Localization of CD8(+) cells specific for hepatitis B virus surface protein in

the liver of immunized mice.

Qu D, Lanier G, Yuan ZH, Wen YM, CR, Ahmed R.

Department of Medical Molecular Virology, Institutes of Bio-medical Sciences,

Shanghai Medical College of Fudan University, Shanghai, People's Republic of

China.

DNA plasmids are potent inducers of long-lasting antigen-specific CTL responses.

Little is known about the distribution of antigen-specific CD8(+) T cells in the

lymphoid tissue and the non-lymphoid tissue after DNA immunization.

HBsAg-specific CD8(+) T cells in peripheral blood mononuclear cells, spleen,

lymph nodes, and the liver of Balb/c mice have been quantified after injection

with a DNA plasmid expressing the major S protein of hepatitis B virus (HBV).

The kinetics of CD8(+) T-cell responses in the circulation were measured after

priming and boosting, showing that antigen-specific CD8(+) T cells undergo first

expansion and then decline to a sustainable level in the circulation, although

the frequencies of HBsAg-specific CD8(+) T cells in the circulation were lower

than for the spleen. The greater frequencies of HBsAg-specific CD8(+) T cells

were found in the liver, whereas the largest numbers of antigen-specific CD8(+)

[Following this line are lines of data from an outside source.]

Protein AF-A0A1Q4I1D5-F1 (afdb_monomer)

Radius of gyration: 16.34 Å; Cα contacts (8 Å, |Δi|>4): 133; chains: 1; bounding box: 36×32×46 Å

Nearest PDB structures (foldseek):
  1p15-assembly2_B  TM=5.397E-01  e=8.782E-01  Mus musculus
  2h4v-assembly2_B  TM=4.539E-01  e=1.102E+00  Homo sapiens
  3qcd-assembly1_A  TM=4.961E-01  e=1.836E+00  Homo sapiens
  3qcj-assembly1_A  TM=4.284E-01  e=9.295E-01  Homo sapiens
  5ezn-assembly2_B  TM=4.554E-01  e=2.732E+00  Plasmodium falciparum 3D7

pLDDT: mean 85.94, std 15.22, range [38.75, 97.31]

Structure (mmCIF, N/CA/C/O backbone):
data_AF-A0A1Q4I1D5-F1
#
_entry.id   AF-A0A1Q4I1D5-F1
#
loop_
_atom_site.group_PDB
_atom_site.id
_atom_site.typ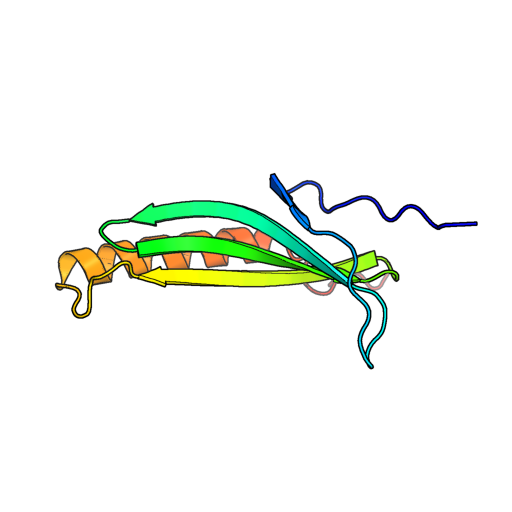e_symbol
_atom_site.label_atom_id
_atom_site.label_alt_id
_atom_site.label_comp_id
_atom_site.label_asym_id
_atom_site.label_entity_i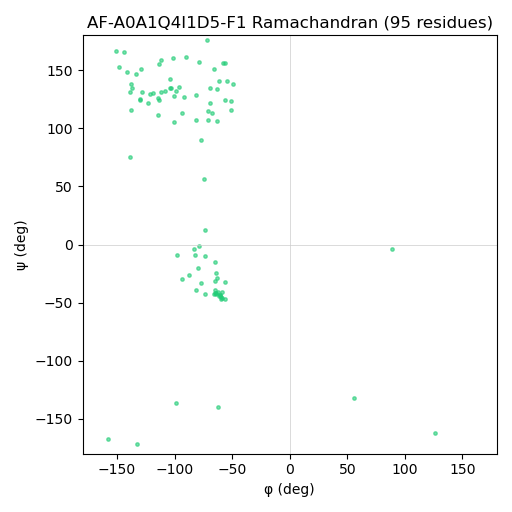d
_atom_site.label_seq_id
_atom_site.pdbx_PDB_ins_code
_atom_site.Cartn_x
_atom_site.Cartn_y
_atom_site.Cartn_z
_atom_site.occupancy
_atom_site.B_iso_or_equiv
_atom_site.auth_seq_id
_atom_site.auth_comp_id
_atom_site.auth_asym_id
_atom_site.auth_atom_id
_atom_site.pdbx_PDB_model_num
ATOM 1 N N . MET A 1 1 ? 20.049 1.175 -25.768 1.00 38.75 1 MET A N 1
ATOM 2 C CA . MET A 1 1 ? 18.646 1.621 -25.885 1.00 38.75 1 MET A CA 1
ATOM 3 C C . MET A 1 1 ? 18.016 1.458 -24.517 1.00 38.75 1 MET A C 1
ATOM 5 O O . MET A 1 1 ? 17.956 0.337 -24.033 1.00 38.75 1 MET A O 1
ATOM 9 N N . THR A 1 2 ? 17.667 2.548 -23.837 1.00 48.88 2 THR A N 1
ATOM 10 C CA . THR A 1 2 ? 16.941 2.477 -22.563 1.00 48.88 2 THR A CA 1
ATOM 11 C C . THR A 1 2 ? 15.531 2.017 -22.894 1.00 48.88 2 THR A C 1
ATOM 13 O O . THR A 1 2 ? 14.778 2.764 -23.510 1.00 48.88 2 THR A O 1
ATOM 16 N N . ASN A 1 3 ? 15.201 0.772 -22.562 1.00 55.69 3 ASN A N 1
ATOM 17 C CA . ASN A 1 3 ? 13.831 0.296 -22.665 1.00 55.69 3 ASN A CA 1
ATOM 18 C C . ASN A 1 3 ? 13.010 1.139 -21.679 1.00 55.69 3 ASN A C 1
ATOM 20 O O . ASN A 1 3 ? 13.212 1.050 -20.466 1.00 55.69 3 ASN A O 1
ATOM 24 N N . THR A 1 4 ? 12.196 2.069 -22.176 1.00 77.75 4 THR A N 1
ATOM 25 C CA . THR A 1 4 ? 11.392 2.933 -21.310 1.00 77.75 4 THR A CA 1
ATOM 26 C C . THR A 1 4 ? 10.210 2.115 -20.812 1.00 77.75 4 THR A C 1
ATOM 28 O O . THR A 1 4 ? 9.169 2.058 -21.455 1.00 77.75 4 THR A O 1
ATOM 31 N N . ILE A 1 5 ? 10.391 1.447 -19.673 1.00 88.94 5 ILE A N 1
ATOM 32 C CA . ILE A 1 5 ? 9.321 0.704 -19.008 1.00 88.94 5 ILE A CA 1
ATOM 33 C C . ILE A 1 5 ? 8.279 1.713 -18.496 1.00 88.94 5 ILE A C 1
ATOM 35 O O . ILE A 1 5 ? 8.558 2.530 -17.604 1.00 88.94 5 ILE A O 1
ATOM 39 N N . THR A 1 6 ? 7.080 1.676 -19.081 1.00 92.44 6 THR A N 1
ATOM 40 C CA . THR A 1 6 ? 5.951 2.526 -18.682 1.00 92.44 6 THR A CA 1
ATOM 41 C C . THR A 1 6 ? 5.544 2.204 -17.241 1.00 92.44 6 THR A C 1
ATOM 43 O O . THR A 1 6 ? 5.462 1.026 -16.885 1.00 92.44 6 THR A O 1
ATOM 46 N N . PRO A 1 7 ? 5.316 3.210 -16.377 1.00 92.81 7 PRO A N 1
ATOM 47 C CA . PRO A 1 7 ? 4.778 2.964 -15.044 1.00 92.81 7 PRO A CA 1
ATOM 48 C C . PRO A 1 7 ? 3.418 2.247 -15.089 1.00 92.81 7 PRO A C 1
ATOM 50 O O . PRO A 1 7 ? 2.695 2.379 -16.079 1.00 92.81 7 PRO A O 1
ATOM 53 N N . PRO A 1 8 ? 3.035 1.528 -14.021 1.00 93.12 8 PRO A N 1
ATOM 54 C CA . PRO A 1 8 ? 1.681 1.000 -13.891 1.00 93.12 8 PRO A CA 1
ATOM 55 C C . PRO A 1 8 ? 0.633 2.112 -14.029 1.00 93.12 8 PRO A C 1
ATOM 57 O O . PRO A 1 8 ? 0.835 3.216 -13.526 1.00 93.12 8 PRO A O 1
ATOM 60 N N . ALA A 1 9 ? -0.482 1.835 -14.709 1.00 92.75 9 ALA A N 1
ATOM 61 C CA . ALA A 1 9 ? -1.516 2.840 -14.987 1.00 92.75 9 ALA A CA 1
ATOM 62 C C . ALA A 1 9 ? -2.196 3.383 -13.715 1.00 92.75 9 ALA A C 1
ATOM 64 O O . ALA A 1 9 ? -2.722 4.492 -13.714 1.00 92.75 9 ALA A O 1
ATOM 65 N N . ASP A 1 10 ? -2.173 2.599 -12.639 1.00 92.69 10 ASP A N 1
ATOM 66 C CA . ASP A 1 10 ? -2.679 2.932 -11.308 1.00 92.69 10 ASP A CA 1
ATOM 67 C C . ASP A 1 10 ? -1.695 3.757 -10.461 1.00 92.69 10 ASP A C 1
ATOM 69 O O . ASP A 1 10 ? -2.072 4.256 -9.399 1.00 92.69 10 ASP A O 1
ATOM 73 N N . ALA A 1 11 ? -0.448 3.933 -10.914 1.00 95.69 11 ALA A N 1
ATOM 74 C CA . ALA A 1 11 ? 0.549 4.696 -10.179 1.00 95.69 11 ALA A CA 1
ATOM 75 C C . ALA A 1 11 ? 0.195 6.191 -10.159 1.00 95.69 11 ALA A C 1
ATOM 77 O O . ALA A 1 11 ? 0.104 6.853 -11.193 1.00 95.69 11 ALA A O 1
ATOM 78 N N . ARG A 1 12 ? 0.054 6.742 -8.954 1.00 96.44 12 ARG A N 1
ATOM 79 C CA . ARG A 1 12 ? -0.155 8.174 -8.698 1.00 96.44 12 ARG A CA 1
ATOM 80 C C . ARG A 1 12 ? 1.152 8.911 -8.443 1.00 96.44 12 ARG A C 1
ATOM 82 O O . ARG A 1 12 ? 1.267 10.091 -8.766 1.00 96.44 12 ARG A O 1
ATOM 89 N N . ARG A 1 13 ? 2.145 8.218 -7.885 1.00 97.06 13 ARG A N 1
ATOM 90 C CA . ARG A 1 13 ? 3.503 8.728 -7.686 1.00 97.06 13 ARG A CA 1
ATOM 91 C C . ARG A 1 13 ? 4.502 7.655 -8.070 1.00 97.06 13 ARG A C 1
ATOM 93 O O . ARG A 1 13 ? 4.356 6.512 -7.667 1.00 97.06 13 ARG A O 1
ATOM 100 N N . VAL A 1 14 ? 5.530 8.027 -8.823 1.00 97.00 14 VAL A N 1
ATOM 101 C CA . VAL A 1 14 ? 6.586 7.109 -9.259 1.00 97.00 14 VAL A CA 1
ATOM 102 C C . VAL A 1 14 ? 7.920 7.632 -8.754 1.00 97.00 14 VAL A C 1
ATOM 104 O O . VAL A 1 14 ? 8.243 8.804 -8.952 1.00 97.00 14 VAL A O 1
ATOM 107 N N . TYR A 1 15 ? 8.687 6.766 -8.102 1.00 96.00 15 TYR A N 1
ATOM 108 C CA . TYR A 1 15 ? 9.998 7.104 -7.567 1.00 96.00 15 TYR A CA 1
ATOM 109 C C . TYR A 1 15 ? 11.106 6.834 -8.602 1.00 96.00 15 TYR A C 1
ATOM 111 O O . TYR A 1 15 ? 10.877 6.126 -9.594 1.00 96.00 15 TYR A O 1
ATOM 119 N N . PRO A 1 16 ? 12.305 7.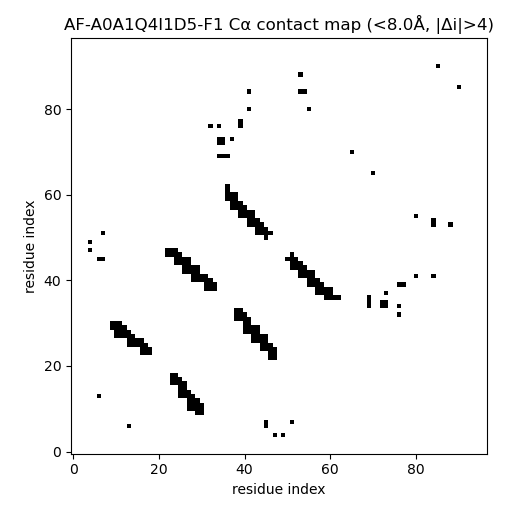423 -8.427 1.00 95.25 16 PRO A N 1
ATOM 120 C CA . PRO A 1 16 ? 13.455 7.116 -9.269 1.00 95.25 16 PRO A CA 1
ATOM 121 C C . PRO A 1 16 ? 13.788 5.622 -9.274 1.00 95.25 16 PRO A C 1
ATOM 123 O O . PRO A 1 16 ? 13.465 4.888 -8.346 1.00 95.25 16 PRO A O 1
ATOM 126 N N . TRP A 1 17 ? 14.459 5.179 -10.336 1.00 94.94 17 TRP A N 1
ATOM 127 C CA . TRP A 1 17 ? 15.004 3.827 -10.378 1.00 94.94 17 TRP A CA 1
ATOM 128 C C . TRP A 1 17 ? 16.160 3.679 -9.394 1.00 94.94 17 TRP A C 1
ATOM 130 O O . TRP A 1 17 ? 17.075 4.500 -9.371 1.00 94.94 17 TRP A O 1
ATOM 140 N N . GLU A 1 18 ? 16.130 2.580 -8.662 1.00 94.81 18 GLU A N 1
ATOM 141 C CA . GLU A 1 18 ? 17.142 2.103 -7.737 1.00 94.81 18 GLU A CA 1
ATOM 142 C C . GLU A 1 18 ? 17.783 0.829 -8.303 1.00 94.81 18 GLU A C 1
ATOM 144 O O . GLU A 1 18 ? 17.218 0.153 -9.170 1.00 94.81 18 GLU A O 1
ATOM 149 N N . PHE A 1 19 ? 18.988 0.516 -7.833 1.00 93.19 19 PHE A N 1
ATOM 150 C CA . PHE A 1 19 ? 19.737 -0.666 -8.244 1.00 93.19 19 PHE A CA 1
ATOM 151 C C . PHE A 1 19 ? 20.219 -1.416 -7.006 1.00 93.19 19 PHE A C 1
ATOM 153 O O . PHE A 1 19 ? 20.888 -0.829 -6.155 1.00 93.19 19 PHE A O 1
ATOM 160 N N . ASP A 1 20 ? 19.886 -2.700 -6.914 1.00 84.56 20 ASP A N 1
ATOM 161 C CA . ASP A 1 20 ? 20.338 -3.588 -5.844 1.00 84.56 20 ASP A CA 1
ATOM 162 C C . ASP A 1 20 ? 20.859 -4.923 -6.411 1.00 84.56 20 ASP A C 1
ATOM 164 O O . ASP A 1 20 ? 21.028 -5.086 -7.621 1.00 84.56 20 ASP A O 1
ATOM 168 N N . SER A 1 21 ? 21.149 -5.889 -5.535 1.00 81.19 21 SER A N 1
ATOM 169 C CA . SER A 1 21 ? 21.652 -7.213 -5.927 1.00 81.19 21 SER A CA 1
ATOM 170 C C . SER A 1 21 ? 20.663 -8.052 -6.748 1.00 81.19 21 SER A C 1
ATOM 172 O O . SER A 1 21 ? 21.074 -9.042 -7.349 1.00 81.19 21 SER A O 1
ATOM 174 N N . THR A 1 22 ? 19.381 -7.681 -6.778 1.00 77.31 22 THR A N 1
ATOM 175 C CA . THR A 1 22 ? 18.308 -8.358 -7.522 1.00 77.31 22 THR A CA 1
ATOM 176 C C . THR A 1 22 ? 17.991 -7.698 -8.862 1.00 77.31 22 THR A C 1
ATOM 178 O O . THR A 1 22 ? 17.277 -8.285 -9.671 1.00 77.31 22 THR A O 1
ATOM 181 N N . GLY A 1 23 ? 18.557 -6.517 -9.129 1.00 86.94 23 GLY A N 1
ATOM 182 C CA . GLY A 1 23 ? 18.416 -5.800 -10.390 1.00 86.94 23 GLY A CA 1
ATOM 183 C C . GLY A 1 23 ? 17.928 -4.368 -10.206 1.00 86.94 23 GLY A C 1
ATOM 184 O O . GLY A 1 23 ? 18.018 -3.773 -9.128 1.00 86.94 23 GLY A O 1
ATOM 185 N N . ARG A 1 24 ? 17.427 -3.785 -11.296 1.00 94.12 24 ARG A N 1
ATOM 186 C CA . ARG A 1 24 ? 16.924 -2.414 -11.307 1.00 94.12 24 ARG A CA 1
ATOM 187 C C . ARG A 1 24 ? 15.426 -2.413 -11.014 1.00 94.12 24 ARG A C 1
ATOM 189 O O . ARG A 1 24 ? 14.646 -3.071 -11.697 1.00 94.12 24 ARG A O 1
ATOM 196 N N . SER A 1 25 ? 15.008 -1.633 -10.027 1.00 95.00 25 SER A N 1
ATOM 197 C CA . SER A 1 25 ? 13.596 -1.517 -9.645 1.00 95.00 25 SER A CA 1
ATOM 198 C C . SER A 1 25 ? 13.247 -0.098 -9.206 1.00 95.00 25 SER A C 1
ATOM 200 O O . SER A 1 25 ? 14.132 0.722 -8.991 1.00 95.00 25 SER A O 1
ATOM 202 N N . ARG A 1 26 ? 11.962 0.236 -9.117 1.00 95.75 26 ARG A N 1
ATOM 203 C CA . ARG A 1 26 ? 11.486 1.503 -8.550 1.00 95.75 26 ARG A CA 1
ATOM 204 C C . ARG A 1 26 ? 10.223 1.295 -7.738 1.00 95.75 26 ARG A C 1
ATOM 206 O O . ARG A 1 26 ? 9.395 0.451 -8.086 1.00 95.75 26 ARG A O 1
ATOM 213 N N . TRP A 1 27 ?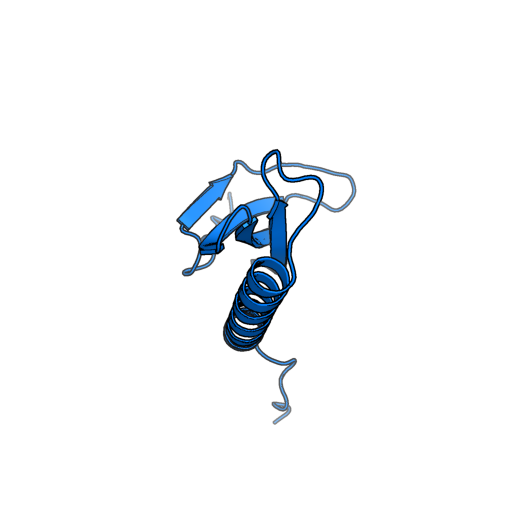 10.058 2.107 -6.706 1.00 96.56 27 TRP A N 1
ATOM 214 C CA . TRP A 1 27 ? 8.808 2.195 -5.962 1.00 96.56 27 TRP A CA 1
ATOM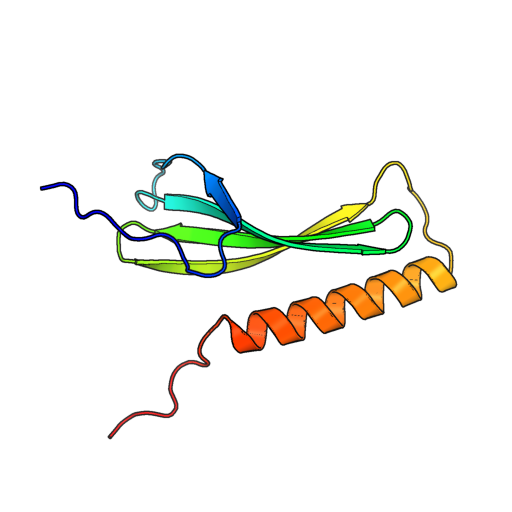 215 C C . TRP A 1 27 ? 7.776 3.053 -6.699 1.00 96.56 27 TRP A C 1
ATOM 217 O O . TRP A 1 27 ? 8.118 3.928 -7.506 1.00 96.56 27 TRP A O 1
ATOM 227 N N . PHE A 1 28 ? 6.504 2.827 -6.395 1.00 96.94 28 PHE A N 1
ATOM 228 C CA . PHE A 1 28 ? 5.406 3.719 -6.744 1.00 96.94 28 PHE A CA 1
ATOM 229 C C . PHE A 1 28 ? 4.297 3.656 -5.688 1.00 96.94 28 PHE A C 1
ATOM 231 O O . PHE A 1 28 ? 4.099 2.619 -5.052 1.00 96.94 28 PHE A O 1
ATOM 238 N N . ASP A 1 29 ? 3.554 4.754 -5.566 1.00 97.31 29 ASP A N 1
ATOM 239 C CA . ASP A 1 29 ? 2.325 4.821 -4.777 1.00 97.31 29 ASP A CA 1
ATOM 240 C C . ASP A 1 29 ? 1.120 4.807 -5.715 1.00 97.31 29 ASP A C 1
ATOM 242 O O . ASP A 1 29 ? 1.088 5.529 -6.718 1.00 97.31 29 ASP A O 1
ATOM 246 N N . GLY A 1 30 ? 0.131 3.994 -5.373 1.00 95.31 30 GLY A N 1
ATOM 247 C CA . GLY A 1 30 ? -1.178 3.900 -6.003 1.00 95.31 30 GLY A CA 1
ATOM 248 C C . GLY A 1 30 ? -2.242 4.684 -5.234 1.00 95.31 30 GLY A C 1
ATOM 249 O O . GLY A 1 30 ? -2.033 5.833 -4.836 1.00 95.31 30 GLY A O 1
ATOM 250 N N . SER A 1 31 ? -3.424 4.087 -5.068 1.00 93.81 31 SER A N 1
ATOM 251 C CA . SER A 1 31 ? -4.516 4.676 -4.291 1.00 93.81 31 SER A CA 1
ATOM 252 C C . SER A 1 31 ? -4.149 4.788 -2.806 1.00 93.81 31 SER A C 1
ATOM 254 O O . SER A 1 31 ? -3.367 4.002 -2.273 1.00 93.81 31 SER A O 1
ATOM 256 N N . ALA A 1 32 ? -4.726 5.786 -2.136 1.00 93.62 32 ALA A N 1
ATOM 257 C CA . ALA A 1 32 ? -4.592 5.969 -0.699 1.00 93.62 32 ALA A CA 1
ATOM 258 C C . ALA A 1 32 ? -5.960 6.259 -0.075 1.00 93.62 32 ALA A C 1
ATOM 260 O O . ALA A 1 32 ? -6.812 6.901 -0.698 1.00 93.62 32 ALA A O 1
ATOM 261 N N . CYS A 1 33 ? -6.157 5.788 1.151 1.00 91.31 33 CYS A N 1
ATOM 262 C CA . CYS A 1 33 ? -7.359 5.988 1.946 1.00 91.31 33 CYS A CA 1
ATOM 263 C C . CYS A 1 33 ? -6.972 6.288 3.397 1.00 91.31 33 CYS A C 1
ATOM 265 O O . CYS A 1 33 ? -6.091 5.636 3.955 1.00 91.31 33 CYS A O 1
ATOM 267 N N . THR A 1 34 ? -7.655 7.248 4.014 1.00 89.50 34 THR A N 1
ATOM 268 C CA . THR A 1 34 ? -7.477 7.592 5.428 1.00 89.50 34 THR A CA 1
ATOM 269 C C . THR A 1 34 ? -8.737 7.213 6.199 1.00 89.50 34 THR A C 1
ATOM 271 O O . THR A 1 34 ? -9.841 7.568 5.786 1.00 89.50 34 THR A O 1
ATOM 274 N N . ALA A 1 35 ? -8.570 6.518 7.322 1.00 85.31 35 ALA A N 1
ATOM 275 C CA . ALA A 1 35 ? -9.637 6.207 8.267 1.00 85.31 35 ALA A CA 1
ATOM 276 C C . ALA A 1 35 ? -9.137 6.394 9.701 1.00 85.31 35 ALA A C 1
ATOM 278 O O . ALA A 1 35 ? -8.231 5.693 10.153 1.00 85.31 35 ALA A O 1
ATOM 279 N N . GLY A 1 36 ? -9.732 7.354 10.413 1.00 84.38 36 GLY A N 1
ATOM 280 C CA . GLY A 1 36 ? -9.263 7.749 11.741 1.00 84.38 36 GLY A CA 1
ATOM 281 C C . GLY A 1 36 ? -7.781 8.164 11.708 1.00 84.38 36 GLY A C 1
ATOM 282 O O . GLY A 1 36 ? -7.396 8.922 10.813 1.00 84.38 36 GLY A O 1
ATOM 283 N N . PRO A 1 37 ? -6.936 7.662 12.629 1.00 85.38 37 PRO A N 1
ATOM 284 C CA . PRO A 1 37 ? -5.505 7.972 12.656 1.00 85.38 37 PRO A CA 1
ATOM 285 C C . PRO A 1 37 ? -4.681 7.180 11.626 1.00 85.38 37 PRO A C 1
ATOM 287 O O . PRO A 1 37 ? -3.463 7.350 11.555 1.00 85.38 37 PRO A O 1
ATOM 290 N N . ALA A 1 38 ? -5.311 6.291 10.853 1.00 87.94 38 ALA A N 1
ATOM 291 C CA . ALA A 1 38 ? -4.636 5.407 9.918 1.00 87.94 38 ALA A CA 1
ATOM 292 C C . ALA A 1 38 ? -4.694 5.941 8.482 1.00 87.94 38 ALA A C 1
ATOM 294 O O . ALA A 1 38 ? -5.762 6.277 7.969 1.00 87.94 38 ALA A O 1
ATOM 295 N N . THR A 1 39 ? -3.553 5.946 7.801 1.00 91.19 39 TH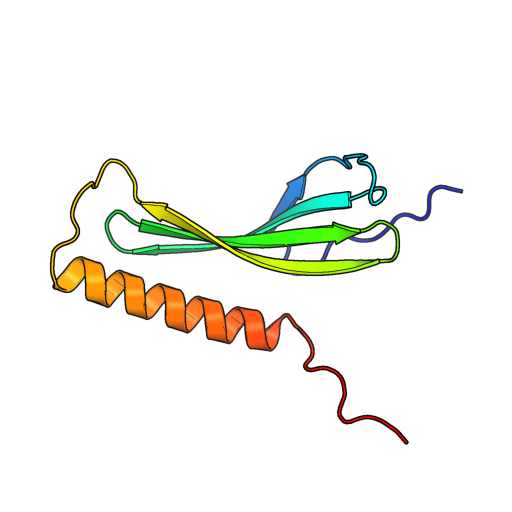R A N 1
ATOM 296 C CA . THR A 1 39 ? -3.453 6.136 6.351 1.00 91.19 39 THR A CA 1
ATOM 297 C C . THR A 1 39 ? -2.943 4.855 5.710 1.00 91.19 39 THR A C 1
ATOM 299 O O . THR A 1 39 ? -1.892 4.332 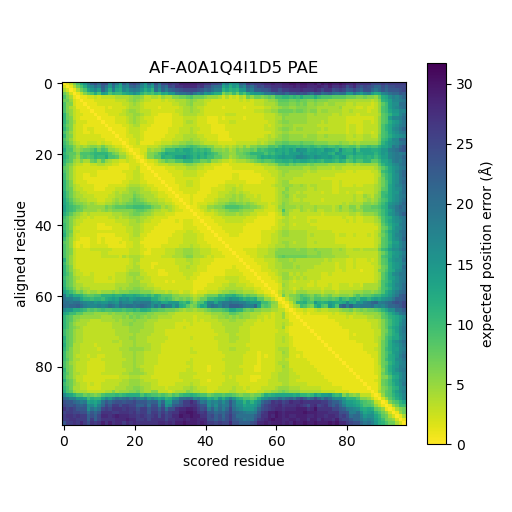6.074 1.00 91.19 39 THR A O 1
ATOM 302 N N . MET A 1 40 ? -3.710 4.348 4.755 1.00 93.56 40 MET A N 1
ATOM 303 C CA . MET A 1 40 ? -3.404 3.172 3.957 1.00 93.56 40 MET A CA 1
ATOM 304 C C . MET A 1 40 ? -3.071 3.616 2.536 1.00 93.56 40 MET A C 1
ATOM 306 O O . MET A 1 40 ? -3.831 4.383 1.946 1.00 93.56 40 MET A O 1
ATOM 310 N N . THR A 1 41 ? -1.976 3.107 1.984 1.00 96.25 41 THR A N 1
ATOM 311 C CA . THR A 1 41 ? -1.570 3.345 0.595 1.00 96.25 41 THR A CA 1
ATOM 312 C C . THR A 1 41 ? -1.306 2.005 -0.078 1.00 96.25 41 THR A C 1
ATOM 314 O O . THR A 1 41 ? -0.556 1.186 0.457 1.00 96.25 41 THR A O 1
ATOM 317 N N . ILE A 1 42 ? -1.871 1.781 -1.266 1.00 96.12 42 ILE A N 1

T cells were found in the spleen. By day 100 after priming, HBsAg-specific

CD8(+) T cells were still detected in the circulation, the spleen and the liver.

After boosting with the same plasmid DNA immunogen, HBsAg-specific CD8(+) T

cells proliferated quickly and vigorously. By 150 days after boosting,

HBsAg-specific memory CD8(+) T cells were sustained at higher levels than those

recorded after the first, primary injection, both in the spleen and the liver:

anti-HBs antibody-secreting plasma cells persisted in the bone marrow and in the

spleen, consistent with the detection of anti-HBs antibodies detected in the

blood. These findings indicate that DNA immunization has considerable potential

for inducing specific T cell responses in the liver and offers a strategy for

the development of post-exposure immunotherapy against persistent hepatitis B

infections. J. Med. Virol. 80:225-232, 2008. © 2007 Wiley-Liss, Inc.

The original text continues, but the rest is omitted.